Building integrated photovoltaics (BIPV) is technology that can significantly increase the share of renewable energy in final energy supply and are one of essential technologies for the nearly zero-energy buildings (nZEB), new build and refurbished. In the article (a) an experimental semitransparent BIPV glazed façade structure with 60% of PV cell coverage is shown; (b) energy efficiency indicators were developed based on identified impact parameters using experimental data; and (c) multi-parametric models of electricity generation, preheating of air for space ventilation, and dynamic thermal insulation features that enable prediction of solar energy utilization in different climate conditions are shown. The modeled efficiency of electricity production of BIPV was in the range between 8% and 9.5% at daily solar radiation above 1500 Wh/day, while low impact of outdoor air temperature and ventilation air flow rate on PV cell cooling was noticed.
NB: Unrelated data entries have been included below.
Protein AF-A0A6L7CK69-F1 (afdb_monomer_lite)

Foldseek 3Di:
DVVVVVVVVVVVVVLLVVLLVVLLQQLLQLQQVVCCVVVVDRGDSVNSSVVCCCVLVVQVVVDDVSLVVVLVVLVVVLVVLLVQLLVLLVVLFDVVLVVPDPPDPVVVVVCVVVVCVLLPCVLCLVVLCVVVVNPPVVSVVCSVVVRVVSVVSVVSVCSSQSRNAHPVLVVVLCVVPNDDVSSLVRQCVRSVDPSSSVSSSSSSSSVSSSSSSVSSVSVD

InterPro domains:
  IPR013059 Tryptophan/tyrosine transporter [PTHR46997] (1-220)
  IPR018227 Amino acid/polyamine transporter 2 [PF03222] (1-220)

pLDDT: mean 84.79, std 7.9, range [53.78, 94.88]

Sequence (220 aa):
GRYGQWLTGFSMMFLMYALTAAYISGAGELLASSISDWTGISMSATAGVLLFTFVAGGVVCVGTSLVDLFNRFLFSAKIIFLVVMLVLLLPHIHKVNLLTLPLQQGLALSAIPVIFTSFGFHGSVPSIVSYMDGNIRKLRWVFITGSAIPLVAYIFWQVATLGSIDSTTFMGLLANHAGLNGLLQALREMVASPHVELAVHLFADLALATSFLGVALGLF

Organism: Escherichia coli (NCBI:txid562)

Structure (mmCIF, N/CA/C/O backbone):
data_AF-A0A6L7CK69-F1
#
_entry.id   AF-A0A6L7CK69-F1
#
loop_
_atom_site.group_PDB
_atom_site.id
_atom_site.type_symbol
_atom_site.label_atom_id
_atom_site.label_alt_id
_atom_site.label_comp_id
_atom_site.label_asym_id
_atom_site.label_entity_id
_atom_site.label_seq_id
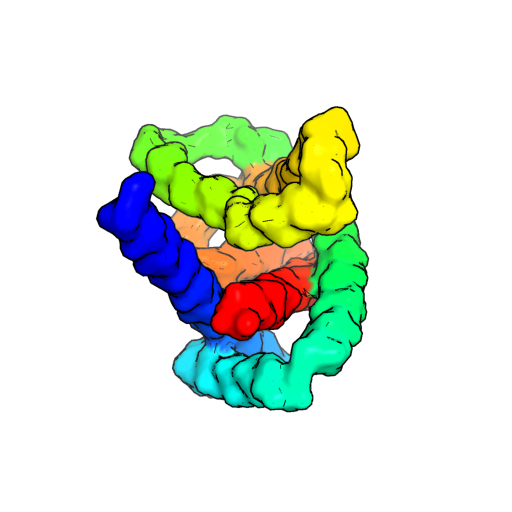_atom_site.pdbx_PDB_ins_code
_atom_site.Cartn_x
_atom_site.Cartn_y
_atom_site.Cartn_z
_atom_site.occupancy
_atom_site.B_iso_or_equiv
_atom_site.auth_seq_id
_atom_site.auth_comp_id
_atom_site.auth_asym_id
_atom_site.auth_atom_id
_atom_site.pdbx_PDB_model_num
ATOM 1 N N . GLY A 1 1 ? 18.370 13.810 -23.027 1.00 85.12 1 GLY A N 1
ATOM 2 C CA . GLY A 1 1 ? 19.792 14.210 -22.916 1.00 85.12 1 GLY A CA 1
ATOM 3 C C . GLY A 1 1 ? 20.376 13.759 -21.585 1.00 85.12 1 GLY A C 1
ATOM 4 O O . GLY A 1 1 ? 19.606 13.400 -20.702 1.00 85.12 1 GLY A O 1
ATOM 5 N N . ARG A 1 2 ? 21.708 13.788 -21.431 1.00 81.81 2 ARG A N 1
ATOM 6 C CA . ARG A 1 2 ? 22.448 13.216 -20.282 1.00 81.81 2 ARG A CA 1
ATOM 7 C C . ARG A 1 2 ? 22.011 13.769 -18.914 1.00 81.81 2 ARG A C 1
ATOM 9 O O . ARG A 1 2 ? 21.857 13.004 -17.975 1.00 81.81 2 ARG A O 1
ATOM 16 N N . TYR A 1 3 ? 21.708 15.066 -18.824 1.00 86.00 3 TYR A N 1
ATOM 17 C CA . TYR A 1 3 ? 21.169 15.689 -17.603 1.00 86.00 3 TYR A CA 1
ATOM 18 C C . TYR A 1 3 ? 19.776 15.170 -17.216 1.00 86.00 3 TYR A C 1
ATOM 20 O O . TYR A 1 3 ? 19.495 14.979 -16.039 1.00 86.00 3 TYR A O 1
ATOM 28 N N . GLY A 1 4 ? 18.923 14.879 -18.205 1.00 86.56 4 GLY A N 1
ATOM 29 C CA . GLY A 1 4 ? 17.596 14.308 -17.963 1.00 86.56 4 GLY A CA 1
ATOM 30 C C . GLY A 1 4 ? 17.663 12.885 -17.412 1.00 86.56 4 GLY A C 1
ATOM 31 O O . GLY A 1 4 ? 16.894 12.548 -16.527 1.00 86.56 4 GLY A O 1
ATOM 32 N N . GLN A 1 5 ? 18.627 12.075 -17.864 1.00 83.94 5 GLN A N 1
ATOM 33 C CA . GLN A 1 5 ? 18.834 10.722 -17.330 1.00 83.94 5 GLN A CA 1
ATOM 34 C C . GLN A 1 5 ? 19.235 10.745 -15.850 1.00 83.94 5 GLN A C 1
ATOM 36 O O . GLN A 1 5 ? 18.700 9.966 -15.069 1.00 83.94 5 GLN A O 1
ATOM 41 N N . TRP A 1 6 ? 20.123 11.665 -15.458 1.00 89.25 6 TRP A N 1
ATOM 42 C CA . TRP A 1 6 ? 20.513 11.844 -14.056 1.00 89.25 6 TRP A CA 1
ATOM 43 C C . TRP A 1 6 ? 19.348 12.305 -13.184 1.00 89.25 6 TRP A C 1
ATOM 45 O O . TRP A 1 6 ? 19.130 11.738 -12.117 1.00 89.25 6 TRP A O 1
ATOM 55 N N . LEU A 1 7 ? 18.575 13.290 -13.653 1.00 90.38 7 LEU A N 1
ATOM 56 C CA . LEU A 1 7 ? 17.406 13.777 -12.924 1.00 90.38 7 LEU A CA 1
ATOM 57 C C . LEU A 1 7 ? 16.362 12.667 -12.745 1.00 90.38 7 LEU A C 1
ATOM 59 O O . LEU A 1 7 ? 15.925 12.422 -11.627 1.00 90.38 7 LEU A O 1
ATOM 63 N N . THR A 1 8 ? 16.014 11.948 -13.816 1.00 85.06 8 THR A N 1
ATOM 64 C CA . THR A 1 8 ? 15.050 10.840 -13.750 1.00 85.06 8 THR A CA 1
ATOM 65 C C . THR A 1 8 ? 15.550 9.698 -12.868 1.00 85.06 8 THR A C 1
ATOM 67 O O . THR A 1 8 ? 14.781 9.188 -12.058 1.00 85.06 8 THR A O 1
ATOM 70 N N . GLY A 1 9 ? 16.826 9.315 -12.982 1.00 84.31 9 GLY A N 1
ATOM 71 C CA . GLY A 1 9 ? 17.416 8.265 -12.151 1.00 84.31 9 GLY A CA 1
ATOM 72 C C . GLY A 1 9 ? 17.393 8.625 -10.666 1.00 84.31 9 GLY A C 1
ATOM 73 O O . GLY A 1 9 ? 16.942 7.826 -9.848 1.00 84.31 9 GLY A O 1
ATOM 74 N N . PHE A 1 10 ? 17.793 9.853 -10.322 1.00 89.12 10 PHE A N 1
ATOM 75 C CA . PHE A 1 10 ? 17.736 10.342 -8.946 1.00 89.12 10 PHE A CA 1
ATOM 76 C C . PHE A 1 10 ? 16.299 10.395 -8.419 1.00 89.12 10 PHE A C 1
ATOM 78 O O . PHE A 1 10 ? 16.036 9.879 -7.338 1.00 89.12 10 PHE A O 1
ATOM 85 N N . SER A 1 11 ? 15.357 10.962 -9.180 1.00 87.75 11 SER A N 1
ATOM 86 C CA . SER A 1 11 ? 13.948 11.028 -8.776 1.00 87.75 11 SER A CA 1
ATOM 87 C C . SER A 1 11 ? 13.339 9.643 -8.559 1.00 87.75 11 SER A C 1
ATOM 89 O O . SER A 1 11 ? 12.591 9.457 -7.603 1.00 87.75 11 SER A O 1
ATOM 91 N N . MET A 1 12 ? 13.673 8.669 -9.411 1.00 84.62 12 MET A N 1
ATOM 92 C CA . MET A 1 12 ? 13.173 7.301 -9.282 1.00 84.62 12 MET A CA 1
ATOM 93 C C . MET A 1 12 ? 13.741 6.608 -8.039 1.00 84.62 12 MET A C 1
ATOM 95 O O . MET A 1 12 ? 12.982 6.036 -7.262 1.00 84.62 12 MET A O 1
ATOM 99 N N . MET A 1 13 ? 15.053 6.715 -7.809 1.00 86.56 13 MET A N 1
ATOM 100 C CA . MET A 1 13 ? 15.692 6.169 -6.606 1.00 86.56 13 MET A CA 1
ATOM 101 C C . MET A 1 13 ? 15.140 6.829 -5.341 1.00 86.56 13 MET A C 1
ATOM 103 O O . MET A 1 13 ? 14.770 6.137 -4.397 1.00 86.56 13 MET A O 1
ATOM 107 N N . PHE A 1 14 ? 15.015 8.157 -5.339 1.00 90.38 14 PHE A N 1
ATOM 108 C CA . PHE A 1 14 ? 14.430 8.907 -4.230 1.00 90.38 14 PHE A CA 1
ATOM 109 C C . PHE A 1 14 ? 13.004 8.438 -3.920 1.00 90.38 14 PHE A C 1
ATOM 111 O O . PHE A 1 14 ? 12.691 8.176 -2.761 1.00 90.38 14 PHE A O 1
ATOM 118 N N . LEU A 1 15 ? 12.163 8.268 -4.947 1.00 88.19 15 LEU A N 1
ATOM 119 C CA . LEU A 1 15 ? 10.801 7.759 -4.791 1.00 88.19 15 LEU A CA 1
ATOM 120 C C . LEU A 1 15 ? 10.786 6.346 -4.191 1.00 88.19 15 LEU A C 1
ATOM 122 O O . LEU A 1 15 ? 10.044 6.105 -3.244 1.00 88.19 15 LEU A O 1
ATOM 126 N N . MET A 1 16 ? 11.604 5.424 -4.708 1.00 87.81 16 MET A N 1
ATOM 127 C CA . MET A 1 16 ? 11.652 4.045 -4.207 1.00 87.81 16 MET A CA 1
ATOM 128 C C . MET A 1 16 ? 12.130 3.986 -2.749 1.00 87.81 16 MET A C 1
ATOM 130 O O . MET A 1 16 ? 11.505 3.311 -1.937 1.00 87.81 16 MET A O 1
ATOM 134 N N . TYR A 1 17 ? 13.166 4.744 -2.369 1.00 91.12 17 TYR A N 1
ATOM 135 C CA . TYR A 1 17 ? 13.608 4.812 -0.970 1.00 91.12 17 TYR A CA 1
ATOM 136 C C . TYR A 1 17 ? 12.573 5.469 -0.050 1.00 91.12 17 TYR A C 1
ATOM 138 O O . TYR A 1 17 ? 12.367 4.989 1.065 1.00 91.12 17 TYR A O 1
ATOM 146 N N . ALA A 1 18 ? 11.897 6.527 -0.507 1.00 91.81 18 ALA A N 1
ATOM 147 C CA . ALA A 1 18 ? 10.822 7.161 0.253 1.00 91.81 18 ALA A CA 1
ATOM 148 C C . ALA A 1 18 ? 9.649 6.195 0.483 1.00 91.81 18 ALA A C 1
ATOM 150 O O . ALA A 1 18 ? 9.129 6.121 1.596 1.00 91.81 18 ALA A O 1
ATOM 151 N N . LEU A 1 19 ? 9.271 5.411 -0.534 1.00 90.62 19 LEU A N 1
ATOM 152 C CA . LEU A 1 19 ? 8.239 4.379 -0.412 1.00 90.62 19 LEU A CA 1
ATOM 153 C C . LEU A 1 19 ? 8.661 3.270 0.549 1.00 90.62 19 LEU A C 1
ATOM 155 O O . LEU A 1 19 ? 7.886 2.907 1.429 1.00 90.62 19 LEU A O 1
ATOM 159 N N . THR A 1 20 ? 9.894 2.777 0.441 1.00 92.06 20 THR A N 1
ATOM 160 C CA . THR A 1 20 ? 10.434 1.780 1.374 1.00 92.06 20 THR A CA 1
ATOM 161 C C . THR A 1 20 ? 10.391 2.286 2.814 1.00 92.06 20 THR A C 1
ATOM 163 O O . THR A 1 20 ? 9.917 1.569 3.692 1.00 92.06 20 THR A O 1
ATOM 166 N N . ALA A 1 21 ? 10.816 3.528 3.064 1.00 92.56 21 ALA A N 1
ATOM 167 C CA . ALA A 1 21 ? 10.757 4.133 4.394 1.00 92.56 21 ALA A CA 1
ATOM 168 C C . ALA A 1 21 ? 9.311 4.263 4.904 1.00 92.56 21 ALA A C 1
ATOM 170 O O . ALA A 1 21 ? 9.031 3.910 6.050 1.00 92.56 21 ALA A O 1
ATOM 171 N N . ALA A 1 22 ? 8.384 4.705 4.048 1.00 91.50 22 ALA A N 1
ATOM 172 C CA . ALA A 1 22 ? 6.969 4.809 4.392 1.00 91.50 22 ALA A CA 1
ATOM 173 C C . ALA A 1 22 ? 6.354 3.440 4.733 1.00 91.50 22 ALA A C 1
ATOM 175 O O . ALA A 1 22 ? 5.629 3.328 5.722 1.00 91.50 22 ALA A O 1
ATOM 176 N N . TYR A 1 23 ? 6.673 2.389 3.969 1.00 92.12 23 TYR A N 1
ATOM 177 C CA . TYR A 1 23 ? 6.190 1.036 4.253 1.00 92.12 23 TYR A CA 1
ATOM 178 C C . TYR A 1 23 ? 6.809 0.445 5.516 1.00 92.12 23 TYR A C 1
ATOM 180 O O . TYR A 1 23 ? 6.088 -0.178 6.286 1.00 92.12 23 TYR A O 1
ATOM 188 N N . ILE A 1 24 ? 8.102 0.668 5.766 1.00 93.38 24 ILE A N 1
ATOM 189 C CA . ILE A 1 24 ? 8.760 0.245 7.009 1.00 93.38 24 ILE A CA 1
ATOM 190 C C . ILE A 1 24 ? 8.106 0.913 8.226 1.00 93.38 24 ILE A C 1
ATOM 192 O O . ILE A 1 24 ? 7.799 0.224 9.198 1.00 93.38 24 ILE A O 1
ATOM 196 N N . SER A 1 25 ? 7.861 2.228 8.166 1.00 91.81 25 SER A N 1
ATOM 197 C CA . SER A 1 25 ? 7.206 2.965 9.255 1.00 91.81 25 SER A CA 1
ATOM 198 C C . SER A 1 25 ? 5.783 2.459 9.477 1.00 91.81 25 SER A C 1
ATOM 200 O O . SER A 1 25 ? 5.447 2.024 10.574 1.00 91.81 25 SER A O 1
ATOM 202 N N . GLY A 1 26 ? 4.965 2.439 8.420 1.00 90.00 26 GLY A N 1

Between 35% and 75% of daily solar radiation can be utilized by preheating the air for space ventilation, and 4.5% to 7.5% of daily solar radiation can be utilized in the form of heat gains through opaque envelope walls.

Suggested Citation

  • Suzana Domjan & Lenart Petek & Ciril Arkar & Sašo Medved, 2020. "Experimental Study on Energy Efficiency of Multi-Functional BIPV Glazed Façade Structure during Heating Season," Energies, MDPI, vol. 13(11), pages 1-19, June.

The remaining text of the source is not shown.